─── Provided records ───

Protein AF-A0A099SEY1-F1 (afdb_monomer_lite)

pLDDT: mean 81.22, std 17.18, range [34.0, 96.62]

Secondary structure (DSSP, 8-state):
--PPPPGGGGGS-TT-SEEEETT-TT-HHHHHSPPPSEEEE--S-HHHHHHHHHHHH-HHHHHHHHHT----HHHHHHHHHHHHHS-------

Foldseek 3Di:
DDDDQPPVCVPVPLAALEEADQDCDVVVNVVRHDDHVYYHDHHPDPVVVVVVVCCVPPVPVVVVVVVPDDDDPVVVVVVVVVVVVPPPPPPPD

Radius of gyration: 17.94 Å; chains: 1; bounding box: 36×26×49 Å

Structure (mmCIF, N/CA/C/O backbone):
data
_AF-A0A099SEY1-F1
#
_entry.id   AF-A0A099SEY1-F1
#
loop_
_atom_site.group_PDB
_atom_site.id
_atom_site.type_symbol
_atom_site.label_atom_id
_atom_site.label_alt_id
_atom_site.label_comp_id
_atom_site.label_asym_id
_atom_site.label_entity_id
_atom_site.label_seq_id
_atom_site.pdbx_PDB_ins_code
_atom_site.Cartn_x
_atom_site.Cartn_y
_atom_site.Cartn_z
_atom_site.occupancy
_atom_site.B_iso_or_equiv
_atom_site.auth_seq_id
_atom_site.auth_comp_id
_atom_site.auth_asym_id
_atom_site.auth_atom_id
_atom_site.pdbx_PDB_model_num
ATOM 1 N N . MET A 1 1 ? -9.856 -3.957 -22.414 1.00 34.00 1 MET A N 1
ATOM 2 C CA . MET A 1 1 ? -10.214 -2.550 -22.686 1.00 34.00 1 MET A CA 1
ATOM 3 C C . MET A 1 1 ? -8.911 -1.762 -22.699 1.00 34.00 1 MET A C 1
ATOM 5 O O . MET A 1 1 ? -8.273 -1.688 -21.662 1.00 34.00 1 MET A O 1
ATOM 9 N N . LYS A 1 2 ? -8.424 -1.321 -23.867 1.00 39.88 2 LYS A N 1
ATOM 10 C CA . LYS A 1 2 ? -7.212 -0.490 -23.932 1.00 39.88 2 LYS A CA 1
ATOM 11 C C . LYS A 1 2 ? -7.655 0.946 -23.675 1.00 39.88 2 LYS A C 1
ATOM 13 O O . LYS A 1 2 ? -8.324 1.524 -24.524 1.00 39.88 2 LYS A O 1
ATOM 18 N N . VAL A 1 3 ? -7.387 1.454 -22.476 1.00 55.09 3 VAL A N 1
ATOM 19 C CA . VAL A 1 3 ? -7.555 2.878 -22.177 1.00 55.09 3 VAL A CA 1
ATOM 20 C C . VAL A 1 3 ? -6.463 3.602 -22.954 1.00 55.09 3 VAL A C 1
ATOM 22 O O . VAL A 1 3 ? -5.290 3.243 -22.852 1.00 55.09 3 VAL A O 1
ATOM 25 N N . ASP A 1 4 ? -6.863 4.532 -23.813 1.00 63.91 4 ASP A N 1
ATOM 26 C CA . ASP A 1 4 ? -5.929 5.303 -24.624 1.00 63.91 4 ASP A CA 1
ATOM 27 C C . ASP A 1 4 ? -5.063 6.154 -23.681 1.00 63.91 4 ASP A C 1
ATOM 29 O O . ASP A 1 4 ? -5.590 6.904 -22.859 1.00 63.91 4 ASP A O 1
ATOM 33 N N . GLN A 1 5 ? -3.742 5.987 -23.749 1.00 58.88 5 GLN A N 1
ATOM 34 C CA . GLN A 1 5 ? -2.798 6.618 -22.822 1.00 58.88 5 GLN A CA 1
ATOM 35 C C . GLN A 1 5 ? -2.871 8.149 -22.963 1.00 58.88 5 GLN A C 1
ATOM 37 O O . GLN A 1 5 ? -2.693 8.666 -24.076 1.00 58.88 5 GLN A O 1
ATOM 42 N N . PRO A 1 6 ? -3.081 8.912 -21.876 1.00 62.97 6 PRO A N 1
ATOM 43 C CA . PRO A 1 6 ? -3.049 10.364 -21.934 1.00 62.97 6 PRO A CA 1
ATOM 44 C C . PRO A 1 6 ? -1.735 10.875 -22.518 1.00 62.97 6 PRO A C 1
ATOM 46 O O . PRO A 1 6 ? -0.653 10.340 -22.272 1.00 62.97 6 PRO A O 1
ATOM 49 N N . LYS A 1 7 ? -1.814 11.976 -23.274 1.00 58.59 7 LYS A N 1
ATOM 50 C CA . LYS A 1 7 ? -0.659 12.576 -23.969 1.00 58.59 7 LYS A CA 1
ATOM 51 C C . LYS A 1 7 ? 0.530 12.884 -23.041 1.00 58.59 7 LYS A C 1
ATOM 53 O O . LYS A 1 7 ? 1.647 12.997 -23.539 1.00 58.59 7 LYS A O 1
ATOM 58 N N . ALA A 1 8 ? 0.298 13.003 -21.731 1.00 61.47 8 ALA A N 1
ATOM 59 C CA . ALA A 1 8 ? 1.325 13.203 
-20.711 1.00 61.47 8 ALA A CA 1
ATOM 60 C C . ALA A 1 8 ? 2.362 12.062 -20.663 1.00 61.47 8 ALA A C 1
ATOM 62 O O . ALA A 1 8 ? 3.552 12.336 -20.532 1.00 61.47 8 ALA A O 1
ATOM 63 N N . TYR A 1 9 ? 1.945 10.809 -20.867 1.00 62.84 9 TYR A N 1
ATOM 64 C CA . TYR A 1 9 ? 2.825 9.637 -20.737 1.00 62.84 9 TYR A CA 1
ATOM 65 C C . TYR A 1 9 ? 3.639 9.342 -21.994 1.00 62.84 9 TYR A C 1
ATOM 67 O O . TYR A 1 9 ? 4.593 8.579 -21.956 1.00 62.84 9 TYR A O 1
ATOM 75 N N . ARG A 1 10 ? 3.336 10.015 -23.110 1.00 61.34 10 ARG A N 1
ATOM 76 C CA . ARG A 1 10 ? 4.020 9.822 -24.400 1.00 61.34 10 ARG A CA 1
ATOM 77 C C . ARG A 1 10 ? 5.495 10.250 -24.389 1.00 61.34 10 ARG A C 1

───
─── Provided records ───

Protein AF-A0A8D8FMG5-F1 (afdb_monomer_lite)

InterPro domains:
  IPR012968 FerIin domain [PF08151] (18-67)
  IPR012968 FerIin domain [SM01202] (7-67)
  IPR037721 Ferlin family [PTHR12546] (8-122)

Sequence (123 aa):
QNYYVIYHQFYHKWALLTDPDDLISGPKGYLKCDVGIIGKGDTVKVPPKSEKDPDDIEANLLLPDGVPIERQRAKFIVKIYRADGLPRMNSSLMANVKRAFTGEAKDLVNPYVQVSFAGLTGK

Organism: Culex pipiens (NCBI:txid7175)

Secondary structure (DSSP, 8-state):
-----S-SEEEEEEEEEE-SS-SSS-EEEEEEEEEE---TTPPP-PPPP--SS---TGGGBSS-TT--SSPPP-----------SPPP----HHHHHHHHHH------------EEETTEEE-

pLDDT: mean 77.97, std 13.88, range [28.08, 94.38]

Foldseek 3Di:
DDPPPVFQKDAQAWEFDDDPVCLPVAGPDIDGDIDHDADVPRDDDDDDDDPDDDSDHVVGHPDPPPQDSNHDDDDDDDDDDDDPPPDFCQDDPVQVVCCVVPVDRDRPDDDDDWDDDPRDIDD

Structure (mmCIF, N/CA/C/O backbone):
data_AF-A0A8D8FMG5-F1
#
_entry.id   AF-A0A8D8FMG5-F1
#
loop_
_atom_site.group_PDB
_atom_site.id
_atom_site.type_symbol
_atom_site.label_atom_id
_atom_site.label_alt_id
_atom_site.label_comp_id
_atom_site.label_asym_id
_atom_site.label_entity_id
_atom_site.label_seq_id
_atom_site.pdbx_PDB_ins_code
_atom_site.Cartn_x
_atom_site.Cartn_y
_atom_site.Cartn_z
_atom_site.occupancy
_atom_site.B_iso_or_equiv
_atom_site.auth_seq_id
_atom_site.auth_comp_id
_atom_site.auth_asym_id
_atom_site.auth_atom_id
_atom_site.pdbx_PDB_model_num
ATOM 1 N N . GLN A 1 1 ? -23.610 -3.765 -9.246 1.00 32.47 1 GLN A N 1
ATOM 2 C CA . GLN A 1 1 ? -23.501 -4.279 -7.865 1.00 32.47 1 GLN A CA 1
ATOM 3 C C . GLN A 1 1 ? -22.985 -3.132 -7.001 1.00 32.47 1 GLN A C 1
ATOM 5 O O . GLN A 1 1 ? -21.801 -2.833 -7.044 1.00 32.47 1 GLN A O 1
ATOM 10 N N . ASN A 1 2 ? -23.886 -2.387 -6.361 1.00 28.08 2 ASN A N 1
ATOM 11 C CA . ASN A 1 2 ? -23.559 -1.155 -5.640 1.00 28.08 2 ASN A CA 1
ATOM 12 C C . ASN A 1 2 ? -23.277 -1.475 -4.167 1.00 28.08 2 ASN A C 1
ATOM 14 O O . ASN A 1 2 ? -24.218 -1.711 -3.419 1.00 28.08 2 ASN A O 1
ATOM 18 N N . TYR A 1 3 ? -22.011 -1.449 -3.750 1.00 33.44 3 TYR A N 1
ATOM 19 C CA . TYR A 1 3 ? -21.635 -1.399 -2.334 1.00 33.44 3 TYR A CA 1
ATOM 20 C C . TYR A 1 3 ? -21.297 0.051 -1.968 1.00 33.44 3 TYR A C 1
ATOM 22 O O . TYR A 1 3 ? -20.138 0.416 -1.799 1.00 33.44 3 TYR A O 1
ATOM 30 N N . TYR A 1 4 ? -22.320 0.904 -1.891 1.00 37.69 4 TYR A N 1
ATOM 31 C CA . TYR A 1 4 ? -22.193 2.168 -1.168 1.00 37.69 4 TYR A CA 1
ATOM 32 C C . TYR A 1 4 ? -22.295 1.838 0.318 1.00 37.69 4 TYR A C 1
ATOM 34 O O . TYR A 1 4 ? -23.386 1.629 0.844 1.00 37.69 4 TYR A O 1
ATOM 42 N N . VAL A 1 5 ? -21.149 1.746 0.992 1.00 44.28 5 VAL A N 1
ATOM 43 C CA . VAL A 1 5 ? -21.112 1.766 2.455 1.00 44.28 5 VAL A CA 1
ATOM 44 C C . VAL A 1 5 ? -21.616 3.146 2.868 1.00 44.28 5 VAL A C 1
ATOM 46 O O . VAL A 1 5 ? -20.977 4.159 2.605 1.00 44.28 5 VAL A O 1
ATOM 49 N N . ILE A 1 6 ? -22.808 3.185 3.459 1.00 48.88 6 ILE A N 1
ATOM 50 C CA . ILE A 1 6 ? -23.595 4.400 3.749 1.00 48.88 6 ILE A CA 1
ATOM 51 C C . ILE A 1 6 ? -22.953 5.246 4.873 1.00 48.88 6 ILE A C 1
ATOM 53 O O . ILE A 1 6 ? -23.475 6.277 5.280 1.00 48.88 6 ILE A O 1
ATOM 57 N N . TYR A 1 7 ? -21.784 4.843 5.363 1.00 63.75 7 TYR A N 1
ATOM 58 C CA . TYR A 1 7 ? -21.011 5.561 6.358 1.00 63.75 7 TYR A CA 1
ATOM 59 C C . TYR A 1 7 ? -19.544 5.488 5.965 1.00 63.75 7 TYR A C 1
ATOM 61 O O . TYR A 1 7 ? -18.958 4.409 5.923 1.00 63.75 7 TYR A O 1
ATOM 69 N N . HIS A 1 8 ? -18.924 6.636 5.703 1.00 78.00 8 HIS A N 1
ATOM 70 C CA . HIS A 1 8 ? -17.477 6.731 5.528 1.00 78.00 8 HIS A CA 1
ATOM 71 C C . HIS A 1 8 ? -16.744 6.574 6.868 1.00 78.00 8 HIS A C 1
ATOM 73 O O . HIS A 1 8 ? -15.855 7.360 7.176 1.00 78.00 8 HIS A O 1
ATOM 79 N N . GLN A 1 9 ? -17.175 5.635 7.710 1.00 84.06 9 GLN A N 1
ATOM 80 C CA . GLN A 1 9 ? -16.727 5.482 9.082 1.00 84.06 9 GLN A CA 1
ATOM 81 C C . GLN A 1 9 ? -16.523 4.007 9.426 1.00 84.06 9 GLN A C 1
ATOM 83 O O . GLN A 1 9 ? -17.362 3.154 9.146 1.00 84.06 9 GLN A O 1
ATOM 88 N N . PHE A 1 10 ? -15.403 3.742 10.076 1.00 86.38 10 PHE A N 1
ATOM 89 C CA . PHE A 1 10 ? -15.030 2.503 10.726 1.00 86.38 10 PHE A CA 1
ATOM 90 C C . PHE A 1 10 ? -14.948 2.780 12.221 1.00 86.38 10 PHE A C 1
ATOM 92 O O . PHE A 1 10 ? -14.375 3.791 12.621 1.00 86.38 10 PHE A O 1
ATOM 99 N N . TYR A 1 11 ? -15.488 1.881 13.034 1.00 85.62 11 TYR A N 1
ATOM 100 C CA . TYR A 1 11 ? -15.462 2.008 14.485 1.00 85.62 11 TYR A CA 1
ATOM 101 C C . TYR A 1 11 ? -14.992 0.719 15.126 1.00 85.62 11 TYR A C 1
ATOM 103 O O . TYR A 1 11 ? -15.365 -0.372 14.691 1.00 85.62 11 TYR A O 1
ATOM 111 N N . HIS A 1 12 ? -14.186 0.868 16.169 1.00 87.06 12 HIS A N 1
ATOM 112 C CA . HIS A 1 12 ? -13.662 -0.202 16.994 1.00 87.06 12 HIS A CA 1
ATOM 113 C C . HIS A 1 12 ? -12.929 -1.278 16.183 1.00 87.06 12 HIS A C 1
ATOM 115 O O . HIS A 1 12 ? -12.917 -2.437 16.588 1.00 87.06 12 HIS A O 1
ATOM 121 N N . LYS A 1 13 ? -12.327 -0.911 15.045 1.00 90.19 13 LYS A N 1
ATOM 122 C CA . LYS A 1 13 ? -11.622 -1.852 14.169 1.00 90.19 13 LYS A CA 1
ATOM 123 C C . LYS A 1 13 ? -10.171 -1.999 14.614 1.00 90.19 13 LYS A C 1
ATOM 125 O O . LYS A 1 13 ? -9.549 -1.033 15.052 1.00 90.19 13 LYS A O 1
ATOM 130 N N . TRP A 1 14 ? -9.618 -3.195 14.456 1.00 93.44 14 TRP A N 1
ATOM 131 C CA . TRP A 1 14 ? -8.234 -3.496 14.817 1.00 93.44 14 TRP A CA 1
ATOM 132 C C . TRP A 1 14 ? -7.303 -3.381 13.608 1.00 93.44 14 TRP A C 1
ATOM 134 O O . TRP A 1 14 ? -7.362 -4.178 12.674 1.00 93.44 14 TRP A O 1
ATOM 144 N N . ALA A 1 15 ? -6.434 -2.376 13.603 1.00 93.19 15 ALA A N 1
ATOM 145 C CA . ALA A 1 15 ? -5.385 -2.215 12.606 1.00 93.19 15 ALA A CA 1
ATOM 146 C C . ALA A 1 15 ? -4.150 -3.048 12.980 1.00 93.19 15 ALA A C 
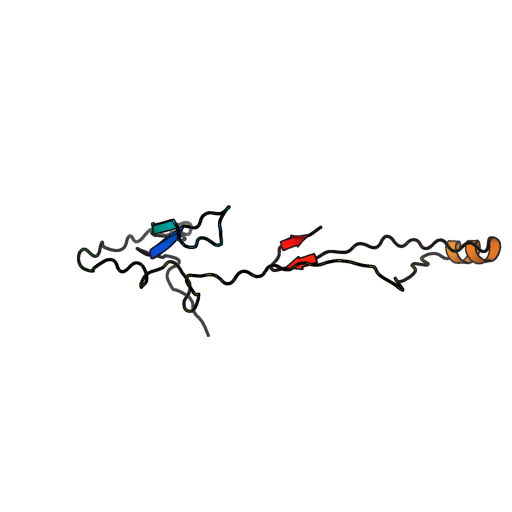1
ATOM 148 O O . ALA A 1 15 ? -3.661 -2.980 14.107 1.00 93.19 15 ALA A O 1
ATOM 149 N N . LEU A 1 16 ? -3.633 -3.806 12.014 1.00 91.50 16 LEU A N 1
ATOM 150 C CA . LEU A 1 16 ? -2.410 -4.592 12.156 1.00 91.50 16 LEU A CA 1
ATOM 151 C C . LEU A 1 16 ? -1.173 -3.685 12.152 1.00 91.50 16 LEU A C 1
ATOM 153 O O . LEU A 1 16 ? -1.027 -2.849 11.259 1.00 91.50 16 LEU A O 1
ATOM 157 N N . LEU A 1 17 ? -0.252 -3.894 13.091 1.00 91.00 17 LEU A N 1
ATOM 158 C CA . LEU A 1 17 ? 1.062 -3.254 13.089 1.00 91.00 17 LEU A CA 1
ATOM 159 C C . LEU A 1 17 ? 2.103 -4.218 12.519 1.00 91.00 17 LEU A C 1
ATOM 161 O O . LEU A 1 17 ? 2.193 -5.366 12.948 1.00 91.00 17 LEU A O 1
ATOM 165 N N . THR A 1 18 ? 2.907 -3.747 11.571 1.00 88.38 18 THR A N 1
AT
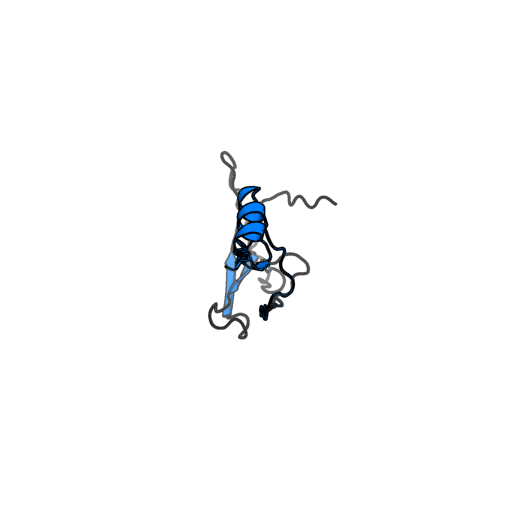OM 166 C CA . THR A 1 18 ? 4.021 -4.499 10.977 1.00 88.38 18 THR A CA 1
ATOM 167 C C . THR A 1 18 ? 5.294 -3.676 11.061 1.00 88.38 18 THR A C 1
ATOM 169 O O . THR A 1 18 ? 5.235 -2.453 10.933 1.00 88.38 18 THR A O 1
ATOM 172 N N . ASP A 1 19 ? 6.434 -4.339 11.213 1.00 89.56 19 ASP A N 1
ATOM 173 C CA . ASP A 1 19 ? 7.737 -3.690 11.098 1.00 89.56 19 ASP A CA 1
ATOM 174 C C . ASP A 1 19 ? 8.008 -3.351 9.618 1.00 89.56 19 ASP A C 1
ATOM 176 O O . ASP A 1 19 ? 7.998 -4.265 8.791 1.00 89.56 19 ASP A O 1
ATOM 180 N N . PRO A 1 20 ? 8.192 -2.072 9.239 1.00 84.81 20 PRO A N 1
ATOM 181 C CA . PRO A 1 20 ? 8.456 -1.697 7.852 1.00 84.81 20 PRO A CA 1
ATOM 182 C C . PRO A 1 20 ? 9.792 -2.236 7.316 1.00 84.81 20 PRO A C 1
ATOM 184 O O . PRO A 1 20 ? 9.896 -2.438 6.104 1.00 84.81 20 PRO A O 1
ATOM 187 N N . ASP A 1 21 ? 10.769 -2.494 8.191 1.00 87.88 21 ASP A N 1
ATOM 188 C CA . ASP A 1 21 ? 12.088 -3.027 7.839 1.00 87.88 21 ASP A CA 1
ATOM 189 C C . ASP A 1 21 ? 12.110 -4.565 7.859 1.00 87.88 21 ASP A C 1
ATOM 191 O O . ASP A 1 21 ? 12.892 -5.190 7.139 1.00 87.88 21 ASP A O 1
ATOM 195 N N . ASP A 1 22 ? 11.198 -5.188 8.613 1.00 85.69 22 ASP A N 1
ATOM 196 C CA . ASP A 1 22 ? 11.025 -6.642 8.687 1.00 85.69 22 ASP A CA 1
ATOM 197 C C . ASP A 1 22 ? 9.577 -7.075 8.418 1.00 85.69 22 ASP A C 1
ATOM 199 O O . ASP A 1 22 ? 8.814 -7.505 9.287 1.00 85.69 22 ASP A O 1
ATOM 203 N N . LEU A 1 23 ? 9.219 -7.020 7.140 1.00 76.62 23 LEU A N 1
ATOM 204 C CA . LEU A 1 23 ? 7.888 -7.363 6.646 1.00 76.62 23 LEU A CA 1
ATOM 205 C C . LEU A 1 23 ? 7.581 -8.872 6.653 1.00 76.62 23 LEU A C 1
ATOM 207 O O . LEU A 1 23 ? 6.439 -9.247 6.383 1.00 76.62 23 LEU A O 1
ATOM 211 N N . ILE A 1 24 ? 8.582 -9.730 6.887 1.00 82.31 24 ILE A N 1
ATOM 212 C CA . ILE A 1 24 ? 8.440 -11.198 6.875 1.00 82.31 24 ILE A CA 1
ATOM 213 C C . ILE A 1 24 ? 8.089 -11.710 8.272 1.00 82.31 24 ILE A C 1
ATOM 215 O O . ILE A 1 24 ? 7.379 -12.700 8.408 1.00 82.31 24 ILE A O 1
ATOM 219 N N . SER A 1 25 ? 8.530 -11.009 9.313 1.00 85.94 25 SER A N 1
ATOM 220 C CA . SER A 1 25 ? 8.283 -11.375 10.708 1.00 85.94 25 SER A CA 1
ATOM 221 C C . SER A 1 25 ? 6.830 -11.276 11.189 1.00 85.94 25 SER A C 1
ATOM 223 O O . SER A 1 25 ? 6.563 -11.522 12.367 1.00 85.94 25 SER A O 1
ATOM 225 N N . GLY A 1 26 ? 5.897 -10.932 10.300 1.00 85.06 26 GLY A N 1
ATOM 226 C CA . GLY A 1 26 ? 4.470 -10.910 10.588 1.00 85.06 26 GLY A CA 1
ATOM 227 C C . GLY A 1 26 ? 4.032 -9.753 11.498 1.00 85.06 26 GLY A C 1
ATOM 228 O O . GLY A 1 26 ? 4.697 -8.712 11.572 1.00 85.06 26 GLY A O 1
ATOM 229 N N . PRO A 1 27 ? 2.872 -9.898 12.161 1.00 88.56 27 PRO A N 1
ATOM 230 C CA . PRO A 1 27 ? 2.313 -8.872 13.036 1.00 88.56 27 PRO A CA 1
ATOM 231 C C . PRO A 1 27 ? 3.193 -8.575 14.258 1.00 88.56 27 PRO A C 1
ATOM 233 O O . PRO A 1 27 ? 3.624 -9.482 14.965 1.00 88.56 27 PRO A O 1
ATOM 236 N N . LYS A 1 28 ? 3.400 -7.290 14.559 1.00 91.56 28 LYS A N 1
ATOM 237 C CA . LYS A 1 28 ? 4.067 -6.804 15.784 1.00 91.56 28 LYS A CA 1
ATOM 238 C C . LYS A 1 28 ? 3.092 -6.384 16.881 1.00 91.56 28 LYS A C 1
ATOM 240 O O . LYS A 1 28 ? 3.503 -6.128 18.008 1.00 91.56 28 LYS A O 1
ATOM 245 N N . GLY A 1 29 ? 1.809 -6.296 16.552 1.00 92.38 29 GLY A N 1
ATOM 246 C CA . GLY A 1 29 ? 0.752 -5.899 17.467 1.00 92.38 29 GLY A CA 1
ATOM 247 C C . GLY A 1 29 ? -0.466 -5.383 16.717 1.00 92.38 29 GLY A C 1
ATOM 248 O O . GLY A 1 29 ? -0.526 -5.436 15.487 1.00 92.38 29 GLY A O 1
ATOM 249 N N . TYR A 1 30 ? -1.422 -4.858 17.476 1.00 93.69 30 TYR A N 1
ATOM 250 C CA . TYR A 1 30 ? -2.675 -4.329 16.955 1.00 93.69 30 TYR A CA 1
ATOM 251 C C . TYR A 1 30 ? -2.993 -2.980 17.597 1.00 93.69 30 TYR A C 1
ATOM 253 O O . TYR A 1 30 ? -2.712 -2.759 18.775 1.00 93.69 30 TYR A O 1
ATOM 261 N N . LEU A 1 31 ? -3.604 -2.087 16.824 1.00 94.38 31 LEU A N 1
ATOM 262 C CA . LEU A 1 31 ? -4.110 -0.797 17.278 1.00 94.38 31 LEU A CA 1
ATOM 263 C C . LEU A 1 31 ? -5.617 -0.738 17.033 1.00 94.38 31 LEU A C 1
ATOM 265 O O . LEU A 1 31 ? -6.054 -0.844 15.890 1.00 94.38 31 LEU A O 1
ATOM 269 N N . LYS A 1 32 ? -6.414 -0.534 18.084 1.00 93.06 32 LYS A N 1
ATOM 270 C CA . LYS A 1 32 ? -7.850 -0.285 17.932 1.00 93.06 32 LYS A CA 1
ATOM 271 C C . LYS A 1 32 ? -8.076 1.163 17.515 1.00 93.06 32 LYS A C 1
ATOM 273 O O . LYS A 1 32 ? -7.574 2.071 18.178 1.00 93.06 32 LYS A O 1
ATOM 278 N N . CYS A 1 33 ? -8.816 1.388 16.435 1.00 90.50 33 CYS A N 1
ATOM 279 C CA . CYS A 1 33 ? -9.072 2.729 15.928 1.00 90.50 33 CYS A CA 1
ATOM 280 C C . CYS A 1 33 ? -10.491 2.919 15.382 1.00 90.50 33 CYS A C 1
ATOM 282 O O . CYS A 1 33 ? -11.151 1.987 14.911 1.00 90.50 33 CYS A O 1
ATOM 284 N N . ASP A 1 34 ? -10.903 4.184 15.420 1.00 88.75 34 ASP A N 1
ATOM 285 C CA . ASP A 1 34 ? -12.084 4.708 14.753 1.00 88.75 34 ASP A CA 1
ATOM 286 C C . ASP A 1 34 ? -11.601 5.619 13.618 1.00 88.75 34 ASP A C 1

───

*What needs to be done:*
Only a number is wanted here: the count of lines in the material above that contain "pLDDT".

*Task answer:*
2